# Garage roof costs



## fandango1 (26 Jan 2010)

Got a quote to build a garage 8m x 8m.

Quote includes using an insulated steel roof (flat roof) - apparently like you'd see on factories. Mrs Fandango1 & myself would prefer a pitched roof and are waiting on an updated quote. 

Just wondering if anyone out there would estimate what the cost difference between the two roof types would be.


----------



## onq (26 Jan 2010)

A pitched roof could go quite high depending on the pitch.

8M front to rear would mean it'd be like a house roof.

I'm assuming you have permission for the garage.

64 sqm is way over the 25sqm exempted area.

Its 4 mid-range saloons and two hatchbacks.

Assuming it has a clear span structure.

And they can park in sequence 

ONQ.

[broken link removed]


----------



## fandango1 (27 Jan 2010)

Yep, have permission and space to build a big one. Will have a wood pellet boiler and large pellet store in one section which will use about 9-10 sqm. Want enough room for lawnmowers, motorbike, bicycles, car and a work area, so am happy enough with the size. Main concern now is the cost of the roof.

Can understand a flat roof means using fewer blocks as there are no gable walls as such, and the area to be covered is also smaller than a pitched or hipped roof (hipped won't work because the building is square), but just trying to get an idea of the cost differences.

Flat roof:
T-bar steel supports & PU insulated sheeting for roof

Pitched roof:
Timber trusses and either tiles or PU insulated sheeting (maybe something like steel sheeting that looks like tiles - see www.skyclad.ie , no affiliation)

So real question, what would be cheaper: steel t-bar supports for a flat roof or extra block work and timber trusses for a pitched roof.

Is there a minimum angle for a pitch roof?


----------



## onq (27 Jan 2010)

The minimum angle depends on the covering material, fixing method and the backup membrane.
There is no problem doing a hipped roof on a square building, its just the top sheets get a tapered cut
Most houses are "square" so I'm not certain where this arose - are you thinking of the detail at the meeting point?

If you want a pitched roof with no cuts in the sheeting material consider a monopitch.
A double-monopitch is next up, and I think this may be what you're thinking of.
Low pitch monopitches may have a problem if they're not securely fixed.
The roof covering/ structure can blow off, as it can flat with roofs.
Double-pitch or hipped roofs tend ot be more secure in this regard.
The detailing of the foor, its covering, insulation, support structure all bear on the cost.
Unless you submit a fully detailed design for costing to a QS or go out for costing to a contractor, you won't get a useful or reliable answer.

ONQ.


----------



## fandango1 (27 Jan 2010)

Thanks for that.
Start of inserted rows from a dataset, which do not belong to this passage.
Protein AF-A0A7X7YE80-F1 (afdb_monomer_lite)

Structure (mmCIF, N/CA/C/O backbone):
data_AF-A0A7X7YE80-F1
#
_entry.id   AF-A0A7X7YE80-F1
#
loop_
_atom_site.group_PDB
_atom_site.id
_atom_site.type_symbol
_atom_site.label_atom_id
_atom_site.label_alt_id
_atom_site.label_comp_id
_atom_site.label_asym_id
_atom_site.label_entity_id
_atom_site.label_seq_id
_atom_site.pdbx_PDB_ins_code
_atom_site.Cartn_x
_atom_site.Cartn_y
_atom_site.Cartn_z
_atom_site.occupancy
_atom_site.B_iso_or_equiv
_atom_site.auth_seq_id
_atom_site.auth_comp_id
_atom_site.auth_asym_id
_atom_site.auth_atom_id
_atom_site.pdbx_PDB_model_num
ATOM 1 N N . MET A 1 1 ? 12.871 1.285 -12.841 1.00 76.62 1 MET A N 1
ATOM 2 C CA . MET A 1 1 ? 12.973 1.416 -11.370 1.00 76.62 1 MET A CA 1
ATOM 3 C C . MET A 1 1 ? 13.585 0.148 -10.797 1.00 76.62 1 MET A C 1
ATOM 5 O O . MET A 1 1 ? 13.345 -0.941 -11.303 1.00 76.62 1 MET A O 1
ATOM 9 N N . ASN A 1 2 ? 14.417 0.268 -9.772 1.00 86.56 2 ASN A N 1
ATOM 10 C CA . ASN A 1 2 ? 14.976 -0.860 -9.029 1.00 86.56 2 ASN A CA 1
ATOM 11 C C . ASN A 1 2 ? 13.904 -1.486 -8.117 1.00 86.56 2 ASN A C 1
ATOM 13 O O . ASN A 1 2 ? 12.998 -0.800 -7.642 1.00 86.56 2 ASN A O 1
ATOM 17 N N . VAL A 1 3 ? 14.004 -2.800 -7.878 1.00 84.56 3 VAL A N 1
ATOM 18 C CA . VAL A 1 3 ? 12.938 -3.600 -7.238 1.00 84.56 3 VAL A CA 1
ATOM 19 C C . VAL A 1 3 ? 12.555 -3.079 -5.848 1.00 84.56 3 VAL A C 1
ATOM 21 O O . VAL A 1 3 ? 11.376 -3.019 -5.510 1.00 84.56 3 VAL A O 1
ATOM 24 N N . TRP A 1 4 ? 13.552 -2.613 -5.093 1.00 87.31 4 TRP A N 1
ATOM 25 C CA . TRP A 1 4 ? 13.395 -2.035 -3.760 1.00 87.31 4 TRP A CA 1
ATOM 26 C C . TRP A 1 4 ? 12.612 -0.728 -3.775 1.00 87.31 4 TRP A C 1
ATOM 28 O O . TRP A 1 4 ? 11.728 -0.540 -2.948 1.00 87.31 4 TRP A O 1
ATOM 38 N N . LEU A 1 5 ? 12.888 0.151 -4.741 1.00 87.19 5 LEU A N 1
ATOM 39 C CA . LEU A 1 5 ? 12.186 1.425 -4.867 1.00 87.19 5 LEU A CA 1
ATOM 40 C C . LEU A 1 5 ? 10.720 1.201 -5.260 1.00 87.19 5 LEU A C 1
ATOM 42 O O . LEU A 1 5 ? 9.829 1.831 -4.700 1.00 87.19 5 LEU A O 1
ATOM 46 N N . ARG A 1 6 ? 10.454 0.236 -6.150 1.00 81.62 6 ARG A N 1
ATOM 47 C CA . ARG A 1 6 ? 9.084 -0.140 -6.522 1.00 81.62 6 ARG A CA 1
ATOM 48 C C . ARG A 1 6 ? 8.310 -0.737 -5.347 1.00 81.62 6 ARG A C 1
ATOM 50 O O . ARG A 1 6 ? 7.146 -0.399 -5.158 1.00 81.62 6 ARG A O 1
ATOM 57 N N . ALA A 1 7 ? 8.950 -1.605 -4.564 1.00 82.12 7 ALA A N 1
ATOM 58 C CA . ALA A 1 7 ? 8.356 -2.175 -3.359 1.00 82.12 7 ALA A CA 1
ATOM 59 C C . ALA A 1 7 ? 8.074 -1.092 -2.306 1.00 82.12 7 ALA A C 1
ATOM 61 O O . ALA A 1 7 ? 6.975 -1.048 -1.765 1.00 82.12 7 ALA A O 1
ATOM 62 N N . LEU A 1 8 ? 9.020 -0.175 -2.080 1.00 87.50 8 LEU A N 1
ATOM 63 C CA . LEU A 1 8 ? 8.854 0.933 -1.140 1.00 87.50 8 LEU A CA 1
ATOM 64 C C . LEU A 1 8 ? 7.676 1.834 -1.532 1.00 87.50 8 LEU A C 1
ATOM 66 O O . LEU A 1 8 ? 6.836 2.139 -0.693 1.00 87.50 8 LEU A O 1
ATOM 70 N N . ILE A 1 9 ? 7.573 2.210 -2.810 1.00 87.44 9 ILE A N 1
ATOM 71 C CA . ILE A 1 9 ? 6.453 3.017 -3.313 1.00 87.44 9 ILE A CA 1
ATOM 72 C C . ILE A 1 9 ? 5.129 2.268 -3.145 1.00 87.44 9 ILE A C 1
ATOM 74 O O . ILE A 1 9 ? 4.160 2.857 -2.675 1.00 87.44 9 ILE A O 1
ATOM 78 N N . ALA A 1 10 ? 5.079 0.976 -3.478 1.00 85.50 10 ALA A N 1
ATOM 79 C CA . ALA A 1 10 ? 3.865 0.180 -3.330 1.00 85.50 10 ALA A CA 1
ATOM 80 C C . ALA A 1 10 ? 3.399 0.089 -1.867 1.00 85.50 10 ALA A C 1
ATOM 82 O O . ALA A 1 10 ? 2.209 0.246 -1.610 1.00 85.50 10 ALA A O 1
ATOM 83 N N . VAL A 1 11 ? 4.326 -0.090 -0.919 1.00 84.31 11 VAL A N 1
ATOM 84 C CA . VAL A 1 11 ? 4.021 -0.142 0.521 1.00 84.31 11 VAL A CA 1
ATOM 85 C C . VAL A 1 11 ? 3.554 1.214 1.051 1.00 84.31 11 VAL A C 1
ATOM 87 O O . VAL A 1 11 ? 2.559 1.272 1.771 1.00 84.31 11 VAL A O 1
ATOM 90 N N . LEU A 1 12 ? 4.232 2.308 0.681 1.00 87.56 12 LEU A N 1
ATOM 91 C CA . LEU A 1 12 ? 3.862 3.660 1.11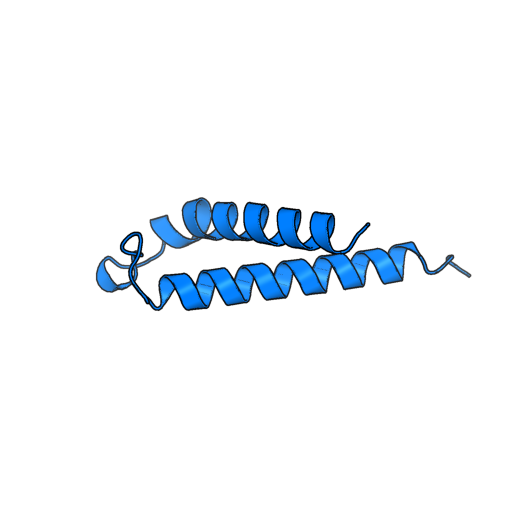7 1.00 87.56 12 LEU A CA 1
ATOM 92 C C . LEU A 1 12 ? 2.492 4.076 0.573 1.00 87.56 12 LEU A C 1
ATOM 94 O O . LEU A 1 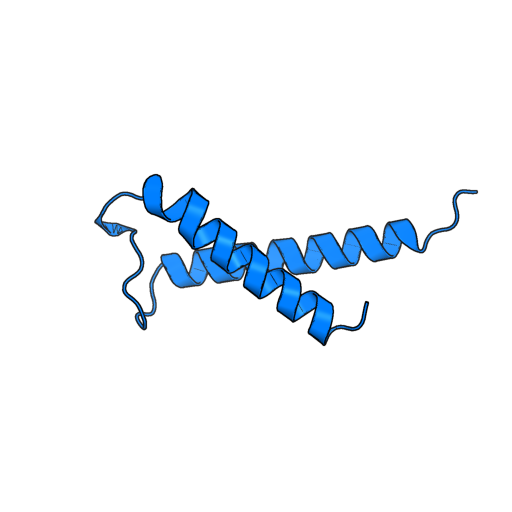12 ? 1.655 4.573 1.323 1.00 87.56 12 LEU A O 1
ATOM 98 N N . VAL A 1 13 ? 2.247 3.853 -0.721 1.00 87.44 13 VAL A N 1
ATOM 99 C CA . VAL A 1 13 ? 0.965 4.188 -1.355 1.00 87.44 13 VAL A CA 1
ATOM 100 C C . VAL A 1 13 ? -0.148 3.276 -0.840 1.00 87.44 13 VAL A C 1
ATOM 102 O O . VAL A 1 13 ? -1.239 3.770 -0.569 1.00 87.44 13 VAL A O 1
ATOM 105 N N . GLY A 1 14 ? 0.121 1.979 -0.658 1.00 82.62 14 GLY A N 1
ATOM 106 C CA . GLY A 1 14 ? -0.843 1.028 -0.104 1.00 82.62 14 GLY A CA 1
ATOM 107 C C . GLY A 1 14 ? -1.288 1.408 1.304 1.00 82.62 14 GLY A C 1
ATOM 108 O O . GLY A 1 14 ? -2.487 1.548 1.535 1.00 82.62 14 GLY A O 1
ATOM 109 N N . ASN A 1 15 ? -0.335 1.73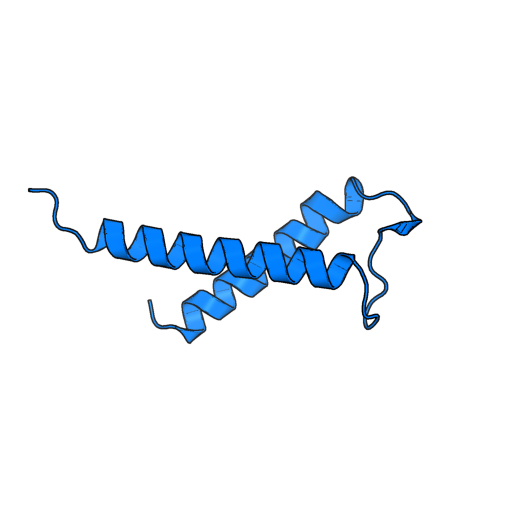9 2.182 1.00 82.75 15 ASN A N 1
ATOM 110 C CA . ASN A 1 15 ? -0.639 2.189 3.539 1.00 82.75 15 ASN A CA 1
ATOM 111 C C . ASN A 1 15 ? -1.426 3.503 3.554 1.00 82.75 15 ASN A C 1
ATOM 113 O O . ASN A 1 15 ? -2.421 3.616 4.267 1.00 82.75 15 ASN A O 1
ATOM 117 N N . VAL A 1 16 ? -1.030 4.499 2.752 1.00 83.81 16 VAL A N 1
ATOM 118 C CA . VAL A 1 16 ? -1.792 5.755 2.656 1.00 83.81 16 VAL A CA 1
ATOM 119 C C . VAL A 1 16 ? -3.214 5.484 2.167 1.00 83.81 16 VAL A C 1
ATOM 121 O O . VAL A 1 16 ? -4.161 6.015 2.740 1.00 83.81 16 VAL A O 1
ATOM 124 N N . LEU A 1 17 ? -3.390 4.634 1.153 1.00 81.25 17 LEU A N 1
ATOM 125 C CA . LEU A 1 17 ? -4.711 4.288 0.634 1.00 81.25 17 LEU A CA 1
ATOM 126 C C . LEU A 1 17 ? -5.558 3.567 1.691 1.00 81.25 17 LEU A C 1
ATOM 128 O O . LEU A 1 17 ? -6.722 3.915 1.887 1.00 81.25 17 LEU A O 1
ATOM 132 N N . TYR A 1 18 ? -4.971 2.608 2.406 1.00 73.00 18 TYR A N 1
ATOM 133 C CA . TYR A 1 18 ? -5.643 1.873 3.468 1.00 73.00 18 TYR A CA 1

Think it is a double pitch that I'm thinking of - bit like an A shaped roof. Am open to various finishes so will see what new figures the builder comes back with for changing the roof.
Based on your descriptions, builder had originally cost for a monopitch rather than a flat roof. Think there was about a 10-12 inch drop front to back.

Thanks again


----------



## onq (27 Jan 2010)

You're very welcome fandango1.

That's circa 300mm over 8600mm allowing for walls or around 2 degrees, well under the 10 degree slope that most people understand to be a flat roof.

Its even well below the 3 degrees that might be a minimum for Kingspan metal decking. 

[broken link removed]

I'd be wary of going so low.

You could consider a membrane system, but my experience is that unless they are covered with a protective covering they can perforate and/or ponding can occur.

FWIW

ONQ

[broken link removed]


----------